*** Entries provided ***
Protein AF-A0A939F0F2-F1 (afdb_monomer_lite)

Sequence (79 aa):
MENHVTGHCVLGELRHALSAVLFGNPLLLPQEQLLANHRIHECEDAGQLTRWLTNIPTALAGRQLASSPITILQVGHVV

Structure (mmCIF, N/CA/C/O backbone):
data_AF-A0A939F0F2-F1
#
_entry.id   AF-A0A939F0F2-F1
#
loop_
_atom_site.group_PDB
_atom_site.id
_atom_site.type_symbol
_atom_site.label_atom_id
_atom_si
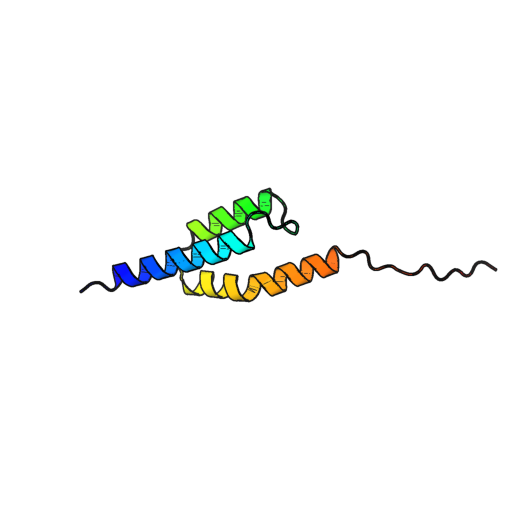te.label_alt_id
_atom_site.label_comp_id
_atom_site.label_asym_id
_atom_site.label_entity_id
_atom_site.label_seq_id
_atom_site.pdbx_PDB_ins_code
_atom_site.Cartn_x
_atom_site.Cartn_y
_atom_site.Cartn_z
_atom_site.occupancy
_atom_site.B_iso_or_equiv
_atom_site.auth_seq_id
_atom_site.auth_comp_id
_atom_site.auth_asym_id
_atom_site.auth_atom_id
_atom_site.pdbx_PDB_model_num
ATOM 1 N N . MET A 1 1 ? 17.734 -1.625 -27.312 1.00 40.28 1 MET A N 1
ATOM 2 C CA . MET A 1 1 ? 16.383 -2.198 -27.441 1.00 40.28 1 MET A CA 1
ATOM 3 C C . MET A 1 1 ? 15.809 -2.289 -26.031 1.00 40.28 1 MET A C 1
ATOM 5 O O . MET A 1 1 ? 16.317 -3.055 -25.233 1.00 40.28 1 MET A O 1
ATOM 9 N N . GLU A 1 2 ? 14.891 -1.374 -25.708 1.00 46.25 2 GLU A N 1
ATOM 10 C CA . GLU A 1 2 ? 13.757 -1.577 -24.786 1.00 46.25 2 GLU A CA 1
ATOM 11 C C . GLU A 1 2 ? 14.013 -1.976 -23.314 1.00 46.25 2 GLU A C 1
ATOM 13 O O . GLU A 1 2 ? 13.474 -2.962 -22.831 1.00 46.25 2 GLU A O 1
ATOM 18 N N . ASN A 1 3 ? 14.693 -1.128 -22.531 1.00 51.66 3 ASN A N 1
ATOM 19 C CA . ASN A 1 3 ? 14.595 -1.193 -21.056 1.00 51.66 3 ASN A CA 1
ATOM 20 C C . ASN A 1 3 ? 13.302 -0.544 -20.507 1.00 51.66 3 ASN A C 1
ATOM 22 O O . ASN A 1 3 ? 12.999 -0.652 -19.321 1.00 51.66 3 ASN A O 1
ATOM 26 N N . HIS A 1 4 ? 12.537 0.146 -21.361 1.00 51.97 4 HIS A N 1
ATOM 27 C CA . HIS A 1 4 ? 11.328 0.872 -20.961 1.00 51.97 4 HIS A CA 1
ATOM 28 C C . HIS A 1 4 ? 10.142 -0.052 -20.649 1.00 51.97 4 HIS A C 1
ATOM 30 O O . HIS A 1 4 ? 9.353 0.256 -19.759 1.00 51.97 4 HIS A O 1
ATOM 36 N N . VAL A 1 5 ? 10.025 -1.197 -21.331 1.00 55.16 5 VAL A N 1
ATOM 37 C CA . VAL A 1 5 ? 8.891 -2.122 -21.147 1.00 55.16 5 VAL A CA 1
ATOM 38 C C . VAL A 1 5 ? 9.005 -2.866 -19.812 1.00 55.16 5 VAL A C 1
ATOM 40 O O . VAL A 1 5 ? 8.022 -2.991 -19.082 1.00 55.16 5 VAL A O 1
ATOM 43 N N . THR A 1 6 ? 10.218 -3.278 -19.434 1.00 59.56 6 THR A N 1
ATOM 44 C CA . THR A 1 6 ? 10.476 -4.013 -18.187 1.00 59.56 6 THR A CA 1
ATOM 45 C C . THR A 1 6 ? 10.282 -3.138 -16.947 1.00 59.56 6 THR A C 1
ATOM 47 O O . THR A 1 6 ? 9.697 -3.587 -15.967 1.00 59.56 6 THR A O 1
ATOM 50 N N . GLY A 1 7 ? 10.708 -1.869 -16.991 1.00 61.56 7 GLY A N 1
ATOM 51 C CA . GLY A 1 7 ? 10.531 -0.933 -15.872 1.00 61.56 7 GLY A CA 1
ATOM 52 C C . GLY A 1 7 ? 9.063 -0.591 -15.594 1.00 61.56 7 GLY A C 1
ATOM 53 O O . GLY A 1 7 ? 8.642 -0.566 -14.439 1.00 61.56 7 GLY A O 1
ATOM 54 N N . HIS A 1 8 ? 8.259 -0.397 -16.645 1.00 62.47 8 HIS A N 1
ATOM 55 C CA . HIS A 1 8 ? 6.817 -0.168 -16.508 1.00 62.47 8 HIS A CA 1
ATOM 56 C C . HIS A 1 8 ? 6.070 -1.391 -15.963 1.00 62.47 8 HIS A C 1
ATOM 58 O O . HIS A 1 8 ? 5.162 -1.228 -15.148 1.00 62.47 8 HIS A O 1
ATOM 64 N N . CYS A 1 9 ? 6.471 -2.601 -16.367 1.00 75.00 9 CYS A N 1
ATOM 65 C CA . CYS A 1 9 ? 5.908 -3.843 -15.836 1.00 75.00 9 CYS A CA 1
ATOM 66 C C . CYS A 1 9 ? 6.119 -3.942 -14.316 1.00 75.00 9 CYS A C 1
ATOM 68 O O . CYS A 1 9 ? 5.157 -4.102 -13.568 1.00 75.00 9 CYS A O 1
ATOM 70 N N . VAL A 1 10 ? 7.355 -3.721 -13.854 1.00 86.12 10 VAL A N 1
ATOM 71 C CA . VAL A 1 10 ? 7.713 -3.795 -12.427 1.00 86.12 10 VAL A CA 1
ATOM 72 C C . VAL A 1 10 ? 6.985 -2.733 -11.596 1.00 86.12 10 VAL A C 1
ATOM 74 O O . VAL A 1 10 ? 6.504 -3.023 -10.501 1.00 86.12 10 VAL A O 1
ATOM 77 N N . LEU A 1 11 ? 6.848 -1.503 -12.106 1.00 91.94 11 LEU A N 1
ATOM 78 C CA . LEU A 1 11 ? 6.075 -0.458 -11.425 1.00 91.94 11 LEU A CA 1
ATOM 79 C C . LEU A 1 11 ? 4.597 -0.837 -11.287 1.00 91.94 11 LEU A C 1
ATOM 81 O O . LEU A 1 11 ? 4.012 -0.632 -10.226 1.00 91.94 11 LEU A O 1
ATOM 85 N N . GLY A 1 12 ? 3.994 -1.401 -12.336 1.00 92.81 12 GLY A N 1
ATOM 86 C CA . GLY A 1 12 ? 2.608 -1.868 -12.300 1.00 92.81 12 GLY A CA 1
ATOM 87 C C . GLY A 1 12 ? 2.376 -2.925 -11.219 1.00 92.81 12 GLY A C 1
ATOM 88 O O . GLY A 1 12 ? 1.433 -2.804 -10.435 1.00 92.81 12 GLY A O 1
ATOM 89 N N . GLU A 1 13 ? 3.269 -3.911 -11.124 1.00 94.12 13 GLU A N 1
ATOM 90 C CA . GLU A 1 13 ? 3.197 -4.977 -10.119 1.00 94.12 13 GLU A CA 1
ATOM 91 C C . GLU A 1 13 ? 3.358 -4.443 -8.691 1.00 94.12 13 GLU A C 1
ATOM 93 O O . GLU A 1 13 ? 2.561 -4.776 -7.811 1.00 94.12 13 GLU A O 1
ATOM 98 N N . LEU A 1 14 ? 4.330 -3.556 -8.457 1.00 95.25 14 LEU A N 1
*** End of Entries provided ***
About this exercise:
Look above for the line containing "ATOM 74 O O". Output from there through the line containing "ATOM 88 O O", exactly and inclusively.

Output below:
ATOM 74 O O . VAL A 1 10 ? 6.504 -3.023 -10.501 1.00 86.12 10 VAL A O 1
ATOM 77 N N . LEU A 1 11 ? 6.848 -1.503 -12.106 1.00 91.94 11 LEU A N 1
ATOM 78 C CA . LEU A 1 11 ? 6.075 -0.458 -11.425 1.00 91.94 11 LEU A CA 1
ATOM 79 C C . LEU A 1 11 ? 4.597 -0.837 -11.287 1.00 91.94 11 LEU A C 1
ATOM 81 O O . LEU A 1 11 ? 4.012 -0.632 -10.226 1.00 91.94 11 LEU A O 1
ATOM 85 N N . GLY A 1 12 ? 3.994 -1.401 -12.336 1.00 92.81 12 GLY A N 1
ATOM 86 C CA . GLY A 1 12 ? 2.608 -1.868 -12.300 1.00 92.81 12 GLY A CA 1
ATOM 87 C C . GLY A 1 12 ? 2.376 -2.925 -11.219 1.00 92.81 12 GLY A C 1
ATOM 88 O O . GLY A 1 12 ? 1.433 -2.804 -10.435 1.00 92.81 12 GLY A O 1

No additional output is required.